START Records for this exercise
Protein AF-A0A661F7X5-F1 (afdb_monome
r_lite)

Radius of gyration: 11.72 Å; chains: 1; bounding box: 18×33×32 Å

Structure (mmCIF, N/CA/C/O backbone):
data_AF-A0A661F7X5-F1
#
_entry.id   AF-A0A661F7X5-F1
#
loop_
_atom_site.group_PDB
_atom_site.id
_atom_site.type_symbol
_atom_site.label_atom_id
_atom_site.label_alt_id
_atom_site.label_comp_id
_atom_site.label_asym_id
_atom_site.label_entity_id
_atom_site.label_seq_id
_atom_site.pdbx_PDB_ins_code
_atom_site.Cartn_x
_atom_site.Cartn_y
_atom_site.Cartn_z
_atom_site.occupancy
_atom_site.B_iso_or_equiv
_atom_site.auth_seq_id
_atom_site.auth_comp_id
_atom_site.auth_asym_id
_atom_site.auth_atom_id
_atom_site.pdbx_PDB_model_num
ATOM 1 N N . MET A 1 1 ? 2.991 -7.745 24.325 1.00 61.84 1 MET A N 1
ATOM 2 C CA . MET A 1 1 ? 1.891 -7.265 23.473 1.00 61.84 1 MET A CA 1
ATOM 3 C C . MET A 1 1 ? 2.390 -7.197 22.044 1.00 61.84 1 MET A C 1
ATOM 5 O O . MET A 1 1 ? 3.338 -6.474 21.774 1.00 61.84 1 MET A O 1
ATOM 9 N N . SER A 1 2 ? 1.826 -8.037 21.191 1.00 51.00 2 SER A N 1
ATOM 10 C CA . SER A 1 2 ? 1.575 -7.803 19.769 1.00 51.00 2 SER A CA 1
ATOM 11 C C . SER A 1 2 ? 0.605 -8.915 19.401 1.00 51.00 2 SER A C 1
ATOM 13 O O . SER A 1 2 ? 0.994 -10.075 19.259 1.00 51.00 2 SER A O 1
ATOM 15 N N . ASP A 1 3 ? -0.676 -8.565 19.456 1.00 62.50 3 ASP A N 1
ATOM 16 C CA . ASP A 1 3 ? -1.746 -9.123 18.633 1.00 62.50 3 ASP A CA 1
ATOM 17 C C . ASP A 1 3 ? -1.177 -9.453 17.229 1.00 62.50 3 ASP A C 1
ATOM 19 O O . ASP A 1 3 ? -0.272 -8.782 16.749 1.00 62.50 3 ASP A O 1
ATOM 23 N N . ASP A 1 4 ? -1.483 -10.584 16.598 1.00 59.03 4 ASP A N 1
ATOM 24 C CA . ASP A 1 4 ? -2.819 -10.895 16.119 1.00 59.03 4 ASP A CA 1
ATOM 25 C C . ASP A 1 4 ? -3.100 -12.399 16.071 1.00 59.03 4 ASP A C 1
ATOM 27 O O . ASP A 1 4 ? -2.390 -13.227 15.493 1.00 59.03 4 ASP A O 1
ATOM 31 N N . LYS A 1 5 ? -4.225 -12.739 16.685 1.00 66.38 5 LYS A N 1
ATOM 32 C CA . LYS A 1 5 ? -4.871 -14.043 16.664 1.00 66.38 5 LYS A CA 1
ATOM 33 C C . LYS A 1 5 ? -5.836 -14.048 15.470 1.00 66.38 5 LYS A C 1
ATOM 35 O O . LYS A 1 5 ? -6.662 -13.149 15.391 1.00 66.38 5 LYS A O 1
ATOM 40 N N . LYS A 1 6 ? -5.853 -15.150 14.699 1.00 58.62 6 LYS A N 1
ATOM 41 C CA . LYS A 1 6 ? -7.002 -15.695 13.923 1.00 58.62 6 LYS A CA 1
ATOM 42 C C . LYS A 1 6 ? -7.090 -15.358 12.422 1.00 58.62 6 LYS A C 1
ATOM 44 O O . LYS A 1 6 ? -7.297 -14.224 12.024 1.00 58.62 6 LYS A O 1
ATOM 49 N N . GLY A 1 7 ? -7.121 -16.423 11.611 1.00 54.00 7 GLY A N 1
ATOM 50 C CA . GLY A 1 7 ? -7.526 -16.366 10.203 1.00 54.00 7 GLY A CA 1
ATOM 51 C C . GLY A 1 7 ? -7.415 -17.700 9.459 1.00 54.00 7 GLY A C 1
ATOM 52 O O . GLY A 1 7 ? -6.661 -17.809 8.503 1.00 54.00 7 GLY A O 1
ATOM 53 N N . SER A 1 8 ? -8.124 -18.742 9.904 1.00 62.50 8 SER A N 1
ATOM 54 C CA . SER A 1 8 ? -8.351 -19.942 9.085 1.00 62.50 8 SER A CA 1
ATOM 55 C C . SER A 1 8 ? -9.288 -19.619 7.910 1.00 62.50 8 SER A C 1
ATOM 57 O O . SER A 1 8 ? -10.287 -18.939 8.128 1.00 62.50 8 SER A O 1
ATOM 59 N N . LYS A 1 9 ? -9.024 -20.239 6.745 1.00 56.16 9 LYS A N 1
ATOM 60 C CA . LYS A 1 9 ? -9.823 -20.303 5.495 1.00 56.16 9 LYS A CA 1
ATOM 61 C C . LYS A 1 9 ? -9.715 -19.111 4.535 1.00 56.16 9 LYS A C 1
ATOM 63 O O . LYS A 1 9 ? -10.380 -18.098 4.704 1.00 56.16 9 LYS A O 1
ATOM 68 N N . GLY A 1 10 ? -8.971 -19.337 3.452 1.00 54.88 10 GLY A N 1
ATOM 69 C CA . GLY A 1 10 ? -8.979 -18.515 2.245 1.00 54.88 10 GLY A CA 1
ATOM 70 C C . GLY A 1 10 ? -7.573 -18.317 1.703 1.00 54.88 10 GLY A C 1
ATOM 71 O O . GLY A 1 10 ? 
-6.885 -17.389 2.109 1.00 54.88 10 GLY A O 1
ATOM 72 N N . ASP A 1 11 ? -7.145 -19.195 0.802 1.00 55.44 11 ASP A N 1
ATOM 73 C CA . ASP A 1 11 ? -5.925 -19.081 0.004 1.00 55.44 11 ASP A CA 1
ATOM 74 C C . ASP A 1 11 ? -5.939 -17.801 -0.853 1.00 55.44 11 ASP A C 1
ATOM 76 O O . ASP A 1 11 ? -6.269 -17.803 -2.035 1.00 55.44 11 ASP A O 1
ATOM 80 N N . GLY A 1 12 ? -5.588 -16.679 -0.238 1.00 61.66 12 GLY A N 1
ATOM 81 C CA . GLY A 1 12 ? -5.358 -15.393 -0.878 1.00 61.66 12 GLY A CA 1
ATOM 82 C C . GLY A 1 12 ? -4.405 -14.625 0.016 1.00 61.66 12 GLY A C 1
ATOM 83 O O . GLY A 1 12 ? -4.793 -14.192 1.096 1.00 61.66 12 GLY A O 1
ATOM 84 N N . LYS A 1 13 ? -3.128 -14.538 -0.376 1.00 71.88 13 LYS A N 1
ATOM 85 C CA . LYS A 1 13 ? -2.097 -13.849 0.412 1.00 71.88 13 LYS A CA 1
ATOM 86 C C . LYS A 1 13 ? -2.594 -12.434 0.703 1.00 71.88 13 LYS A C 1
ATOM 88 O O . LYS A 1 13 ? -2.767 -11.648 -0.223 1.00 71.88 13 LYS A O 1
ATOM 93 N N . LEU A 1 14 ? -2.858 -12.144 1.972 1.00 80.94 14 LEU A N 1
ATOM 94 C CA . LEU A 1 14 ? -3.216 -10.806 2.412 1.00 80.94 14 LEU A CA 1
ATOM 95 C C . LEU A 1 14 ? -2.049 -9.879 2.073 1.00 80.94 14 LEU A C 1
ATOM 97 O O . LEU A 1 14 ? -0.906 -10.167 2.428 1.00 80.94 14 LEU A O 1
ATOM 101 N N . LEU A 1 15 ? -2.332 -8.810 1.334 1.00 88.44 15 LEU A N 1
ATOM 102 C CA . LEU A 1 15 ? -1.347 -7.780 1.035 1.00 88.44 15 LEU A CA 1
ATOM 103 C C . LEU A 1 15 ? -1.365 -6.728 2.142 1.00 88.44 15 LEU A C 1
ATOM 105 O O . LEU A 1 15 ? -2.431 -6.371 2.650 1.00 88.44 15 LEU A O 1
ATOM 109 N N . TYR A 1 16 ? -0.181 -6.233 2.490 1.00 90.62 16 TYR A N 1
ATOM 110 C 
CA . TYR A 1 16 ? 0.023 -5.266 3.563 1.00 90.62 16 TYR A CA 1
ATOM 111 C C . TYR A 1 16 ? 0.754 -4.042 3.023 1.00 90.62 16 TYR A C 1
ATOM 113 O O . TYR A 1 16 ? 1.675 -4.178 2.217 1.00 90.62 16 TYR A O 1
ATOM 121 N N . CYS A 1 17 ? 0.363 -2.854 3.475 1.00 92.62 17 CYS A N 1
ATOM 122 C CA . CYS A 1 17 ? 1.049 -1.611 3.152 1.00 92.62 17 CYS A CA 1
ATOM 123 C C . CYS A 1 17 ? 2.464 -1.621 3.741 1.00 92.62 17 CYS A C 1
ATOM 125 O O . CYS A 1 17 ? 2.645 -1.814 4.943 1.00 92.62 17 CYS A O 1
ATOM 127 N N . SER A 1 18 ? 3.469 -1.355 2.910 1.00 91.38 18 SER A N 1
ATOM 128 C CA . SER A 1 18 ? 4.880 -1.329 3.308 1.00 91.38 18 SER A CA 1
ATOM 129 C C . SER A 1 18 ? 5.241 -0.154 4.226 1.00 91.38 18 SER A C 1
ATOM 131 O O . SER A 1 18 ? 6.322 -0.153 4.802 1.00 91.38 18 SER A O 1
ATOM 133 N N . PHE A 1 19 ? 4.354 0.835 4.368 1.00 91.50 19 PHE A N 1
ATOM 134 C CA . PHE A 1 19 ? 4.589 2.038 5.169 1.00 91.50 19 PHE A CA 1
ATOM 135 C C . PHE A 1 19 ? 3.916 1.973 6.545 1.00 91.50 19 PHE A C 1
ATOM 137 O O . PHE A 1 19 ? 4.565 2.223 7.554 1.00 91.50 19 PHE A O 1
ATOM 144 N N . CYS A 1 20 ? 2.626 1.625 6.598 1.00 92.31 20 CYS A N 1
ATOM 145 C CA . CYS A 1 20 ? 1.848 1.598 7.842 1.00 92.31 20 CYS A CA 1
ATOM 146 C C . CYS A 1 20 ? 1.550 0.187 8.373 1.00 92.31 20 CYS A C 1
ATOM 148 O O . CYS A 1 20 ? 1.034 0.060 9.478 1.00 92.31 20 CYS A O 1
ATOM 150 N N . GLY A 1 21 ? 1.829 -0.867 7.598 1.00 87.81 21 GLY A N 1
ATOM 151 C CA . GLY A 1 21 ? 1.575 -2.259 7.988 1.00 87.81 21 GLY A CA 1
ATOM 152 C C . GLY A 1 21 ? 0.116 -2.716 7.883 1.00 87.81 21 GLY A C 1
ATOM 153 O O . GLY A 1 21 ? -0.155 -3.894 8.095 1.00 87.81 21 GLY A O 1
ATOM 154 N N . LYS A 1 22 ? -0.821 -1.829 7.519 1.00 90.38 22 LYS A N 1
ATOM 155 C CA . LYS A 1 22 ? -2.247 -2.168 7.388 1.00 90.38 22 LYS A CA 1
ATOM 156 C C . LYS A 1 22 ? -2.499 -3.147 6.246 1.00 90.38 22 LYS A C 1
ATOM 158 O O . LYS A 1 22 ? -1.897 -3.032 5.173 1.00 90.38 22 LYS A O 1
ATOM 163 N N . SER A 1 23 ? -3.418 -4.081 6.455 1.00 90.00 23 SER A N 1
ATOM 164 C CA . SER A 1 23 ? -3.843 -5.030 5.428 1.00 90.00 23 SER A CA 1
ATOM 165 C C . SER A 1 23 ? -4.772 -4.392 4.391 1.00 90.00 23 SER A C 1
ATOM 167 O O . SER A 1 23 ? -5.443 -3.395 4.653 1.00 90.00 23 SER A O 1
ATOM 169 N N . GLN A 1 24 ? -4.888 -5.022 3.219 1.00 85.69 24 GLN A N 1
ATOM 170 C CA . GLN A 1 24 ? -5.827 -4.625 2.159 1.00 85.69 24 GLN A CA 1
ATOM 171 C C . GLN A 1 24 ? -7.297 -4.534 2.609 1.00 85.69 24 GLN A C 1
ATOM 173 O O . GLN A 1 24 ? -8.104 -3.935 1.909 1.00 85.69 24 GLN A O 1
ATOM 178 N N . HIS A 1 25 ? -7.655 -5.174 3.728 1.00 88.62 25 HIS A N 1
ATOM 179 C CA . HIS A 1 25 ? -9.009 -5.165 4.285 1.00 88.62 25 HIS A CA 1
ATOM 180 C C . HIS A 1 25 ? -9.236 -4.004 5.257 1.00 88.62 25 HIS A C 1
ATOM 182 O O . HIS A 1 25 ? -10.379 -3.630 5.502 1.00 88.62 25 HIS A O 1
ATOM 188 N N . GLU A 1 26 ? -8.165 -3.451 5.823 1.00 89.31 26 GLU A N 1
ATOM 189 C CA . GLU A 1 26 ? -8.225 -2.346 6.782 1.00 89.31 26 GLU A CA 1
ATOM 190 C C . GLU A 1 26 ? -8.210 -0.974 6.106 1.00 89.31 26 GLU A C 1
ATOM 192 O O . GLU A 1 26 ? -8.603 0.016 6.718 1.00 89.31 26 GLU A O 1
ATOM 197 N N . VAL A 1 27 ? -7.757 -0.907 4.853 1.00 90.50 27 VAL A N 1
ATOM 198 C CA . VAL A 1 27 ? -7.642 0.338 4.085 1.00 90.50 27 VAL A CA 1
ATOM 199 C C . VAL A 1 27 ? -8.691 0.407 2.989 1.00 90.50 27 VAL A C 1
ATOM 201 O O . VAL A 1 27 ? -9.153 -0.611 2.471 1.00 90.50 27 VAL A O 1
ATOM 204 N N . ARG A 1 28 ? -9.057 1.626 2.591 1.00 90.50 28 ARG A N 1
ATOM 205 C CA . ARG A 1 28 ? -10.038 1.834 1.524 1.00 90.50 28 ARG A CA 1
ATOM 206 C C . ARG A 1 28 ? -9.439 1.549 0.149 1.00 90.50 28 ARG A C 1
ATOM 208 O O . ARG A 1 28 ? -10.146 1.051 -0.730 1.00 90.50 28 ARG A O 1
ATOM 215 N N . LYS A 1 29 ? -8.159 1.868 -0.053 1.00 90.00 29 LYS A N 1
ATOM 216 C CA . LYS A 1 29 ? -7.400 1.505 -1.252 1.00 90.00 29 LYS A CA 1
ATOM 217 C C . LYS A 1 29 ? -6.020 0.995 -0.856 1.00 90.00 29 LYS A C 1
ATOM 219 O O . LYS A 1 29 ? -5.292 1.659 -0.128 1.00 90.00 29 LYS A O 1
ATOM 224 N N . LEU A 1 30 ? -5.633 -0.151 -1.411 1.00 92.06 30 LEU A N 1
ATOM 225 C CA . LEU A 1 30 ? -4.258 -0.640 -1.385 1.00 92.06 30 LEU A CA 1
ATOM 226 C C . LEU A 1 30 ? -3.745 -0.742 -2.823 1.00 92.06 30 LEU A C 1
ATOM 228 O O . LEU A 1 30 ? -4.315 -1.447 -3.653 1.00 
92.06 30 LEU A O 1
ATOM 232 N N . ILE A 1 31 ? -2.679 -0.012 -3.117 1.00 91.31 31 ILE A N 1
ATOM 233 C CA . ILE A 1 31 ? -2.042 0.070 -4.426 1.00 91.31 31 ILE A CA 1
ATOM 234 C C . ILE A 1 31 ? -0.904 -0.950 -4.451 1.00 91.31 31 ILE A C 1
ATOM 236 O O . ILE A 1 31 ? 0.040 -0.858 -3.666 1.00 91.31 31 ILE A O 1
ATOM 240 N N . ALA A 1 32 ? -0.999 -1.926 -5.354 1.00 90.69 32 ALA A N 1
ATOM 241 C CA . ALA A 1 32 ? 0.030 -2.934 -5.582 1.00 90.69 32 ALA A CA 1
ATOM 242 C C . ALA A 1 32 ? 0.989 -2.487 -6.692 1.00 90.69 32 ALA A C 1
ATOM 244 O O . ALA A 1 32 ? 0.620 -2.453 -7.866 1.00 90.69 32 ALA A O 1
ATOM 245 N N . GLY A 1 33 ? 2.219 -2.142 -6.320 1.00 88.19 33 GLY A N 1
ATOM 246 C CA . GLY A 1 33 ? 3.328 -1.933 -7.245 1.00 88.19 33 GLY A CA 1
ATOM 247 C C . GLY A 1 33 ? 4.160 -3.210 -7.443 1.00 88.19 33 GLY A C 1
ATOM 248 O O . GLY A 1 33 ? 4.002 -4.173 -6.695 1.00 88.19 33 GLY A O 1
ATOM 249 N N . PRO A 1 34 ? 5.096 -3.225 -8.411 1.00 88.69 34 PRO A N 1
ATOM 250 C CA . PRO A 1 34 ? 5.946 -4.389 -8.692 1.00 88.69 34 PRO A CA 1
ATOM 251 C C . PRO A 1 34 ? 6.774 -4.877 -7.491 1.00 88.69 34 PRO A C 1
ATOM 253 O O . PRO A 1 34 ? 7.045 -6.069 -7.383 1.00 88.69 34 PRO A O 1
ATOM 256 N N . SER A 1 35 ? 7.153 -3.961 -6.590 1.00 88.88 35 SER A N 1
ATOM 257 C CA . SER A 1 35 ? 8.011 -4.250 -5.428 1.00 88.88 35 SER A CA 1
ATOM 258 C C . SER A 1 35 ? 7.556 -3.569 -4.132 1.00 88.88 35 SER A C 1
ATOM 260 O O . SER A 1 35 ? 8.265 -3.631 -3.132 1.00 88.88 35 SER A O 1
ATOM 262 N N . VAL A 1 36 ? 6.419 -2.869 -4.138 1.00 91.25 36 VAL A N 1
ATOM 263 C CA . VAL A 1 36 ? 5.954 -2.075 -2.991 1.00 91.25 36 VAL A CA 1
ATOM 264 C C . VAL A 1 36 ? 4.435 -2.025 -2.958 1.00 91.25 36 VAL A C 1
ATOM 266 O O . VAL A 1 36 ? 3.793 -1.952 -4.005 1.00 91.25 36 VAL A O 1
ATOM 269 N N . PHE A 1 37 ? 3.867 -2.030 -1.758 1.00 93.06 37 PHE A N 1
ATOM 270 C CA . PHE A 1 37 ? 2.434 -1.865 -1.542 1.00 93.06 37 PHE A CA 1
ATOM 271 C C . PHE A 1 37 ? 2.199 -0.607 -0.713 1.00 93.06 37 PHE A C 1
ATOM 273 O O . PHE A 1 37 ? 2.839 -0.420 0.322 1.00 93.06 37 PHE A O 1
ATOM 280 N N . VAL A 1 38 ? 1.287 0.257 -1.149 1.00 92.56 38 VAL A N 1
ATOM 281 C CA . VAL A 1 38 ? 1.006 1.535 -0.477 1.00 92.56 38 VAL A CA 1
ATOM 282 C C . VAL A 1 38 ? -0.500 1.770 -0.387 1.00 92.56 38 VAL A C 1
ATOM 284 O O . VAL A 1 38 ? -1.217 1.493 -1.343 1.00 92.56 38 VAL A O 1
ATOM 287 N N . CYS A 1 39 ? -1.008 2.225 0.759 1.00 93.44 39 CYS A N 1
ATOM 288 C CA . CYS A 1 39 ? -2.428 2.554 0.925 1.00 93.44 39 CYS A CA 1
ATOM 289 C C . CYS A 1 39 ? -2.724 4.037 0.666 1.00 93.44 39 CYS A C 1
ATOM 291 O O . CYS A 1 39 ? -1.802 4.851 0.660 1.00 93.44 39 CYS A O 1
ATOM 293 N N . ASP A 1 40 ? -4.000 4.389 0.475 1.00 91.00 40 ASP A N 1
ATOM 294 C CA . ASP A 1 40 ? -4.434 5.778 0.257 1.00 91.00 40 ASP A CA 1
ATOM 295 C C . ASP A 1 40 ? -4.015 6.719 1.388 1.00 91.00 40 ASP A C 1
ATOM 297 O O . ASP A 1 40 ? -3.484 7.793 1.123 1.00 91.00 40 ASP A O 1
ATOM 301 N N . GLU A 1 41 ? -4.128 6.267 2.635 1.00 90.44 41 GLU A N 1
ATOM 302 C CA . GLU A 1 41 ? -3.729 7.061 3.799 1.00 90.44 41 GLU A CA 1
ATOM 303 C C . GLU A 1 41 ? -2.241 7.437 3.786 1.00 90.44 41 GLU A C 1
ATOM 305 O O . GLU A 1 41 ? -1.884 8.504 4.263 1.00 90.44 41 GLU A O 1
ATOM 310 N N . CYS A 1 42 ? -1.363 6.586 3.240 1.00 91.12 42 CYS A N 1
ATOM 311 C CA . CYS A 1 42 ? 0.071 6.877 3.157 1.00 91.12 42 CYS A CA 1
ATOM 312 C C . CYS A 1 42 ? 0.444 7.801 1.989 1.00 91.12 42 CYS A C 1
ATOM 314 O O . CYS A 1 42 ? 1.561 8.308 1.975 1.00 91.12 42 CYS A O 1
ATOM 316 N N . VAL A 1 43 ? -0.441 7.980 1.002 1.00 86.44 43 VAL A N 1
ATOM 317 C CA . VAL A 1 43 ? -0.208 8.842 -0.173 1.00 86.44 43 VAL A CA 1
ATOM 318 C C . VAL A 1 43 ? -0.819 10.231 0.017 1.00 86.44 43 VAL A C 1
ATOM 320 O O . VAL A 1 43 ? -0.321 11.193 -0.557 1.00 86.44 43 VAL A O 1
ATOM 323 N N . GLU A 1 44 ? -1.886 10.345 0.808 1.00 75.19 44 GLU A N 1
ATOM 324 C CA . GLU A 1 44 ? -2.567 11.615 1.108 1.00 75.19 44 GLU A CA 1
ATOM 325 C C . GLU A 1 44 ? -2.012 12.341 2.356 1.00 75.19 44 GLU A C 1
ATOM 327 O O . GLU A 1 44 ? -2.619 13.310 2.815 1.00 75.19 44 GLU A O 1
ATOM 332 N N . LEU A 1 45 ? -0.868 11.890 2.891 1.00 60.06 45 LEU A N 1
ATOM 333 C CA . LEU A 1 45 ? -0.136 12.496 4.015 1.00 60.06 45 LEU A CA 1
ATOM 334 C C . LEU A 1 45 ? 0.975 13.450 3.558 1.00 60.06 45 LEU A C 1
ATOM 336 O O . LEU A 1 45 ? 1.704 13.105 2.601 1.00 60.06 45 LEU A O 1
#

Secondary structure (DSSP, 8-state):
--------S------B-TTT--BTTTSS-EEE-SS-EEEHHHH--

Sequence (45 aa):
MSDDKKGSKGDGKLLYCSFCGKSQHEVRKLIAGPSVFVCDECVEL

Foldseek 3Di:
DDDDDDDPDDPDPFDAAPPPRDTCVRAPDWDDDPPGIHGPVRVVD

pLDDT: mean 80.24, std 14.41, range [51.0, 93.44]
END Records for this exercise
- _Task brief_:
Above are the records; print exactly the lines from the line with "ATOM 282 C C" to the line with "ATOM 301 N N", including both, and nothing else.

- _Answer area_:
ATOM 282 C C . VAL A 1 38 ? -0.500 1.770 -0.387 1.00 92.56 38 VAL A C 1
ATOM 284 O O . VAL A 1 38 ? -1.217 1.493 -1.343 1.00 92.56 38 VAL A O 1
ATOM 287 N N . CYS A 1 39 ? -1.008 2.225 0.759 1.00 93.44 39 CYS A N 1
ATOM 288 C CA . CYS A 1 39 ? -2.428 2.554 0.925 1.00 93.44 39 CYS A CA 1
ATOM 289 C C . CYS A 1 39 ? -2.724 4.037 0.666 1.00 93.44 39 CYS A C 1
ATOM 291 O O . CYS A 1 39 ? -1.802 4.851 0.660 1.00 93.44 39 CYS A O 1
ATOM 293 N N . ASP A 1 40 ? -4.000 4.389 0.475 1.00 91.00 40 ASP A N 1
ATOM 294 C CA . ASP A 1 40 ? -4.434 5.778 0.257 1.00 91.00 40 ASP A CA 1
ATOM 295 C C . ASP A 1 40 ? -4.015 6.719 1.388 1.00 91.00 40 ASP A C 1
ATOM 297 O O . ASP A 1 40 ? -3.484 7.793 1.123 1.00 91.00 40 ASP A O 1
ATOM 301 N N . GLU A 1 41 ? -4.128 6.267 2.635 1.00 90.44 41 GLU A N 1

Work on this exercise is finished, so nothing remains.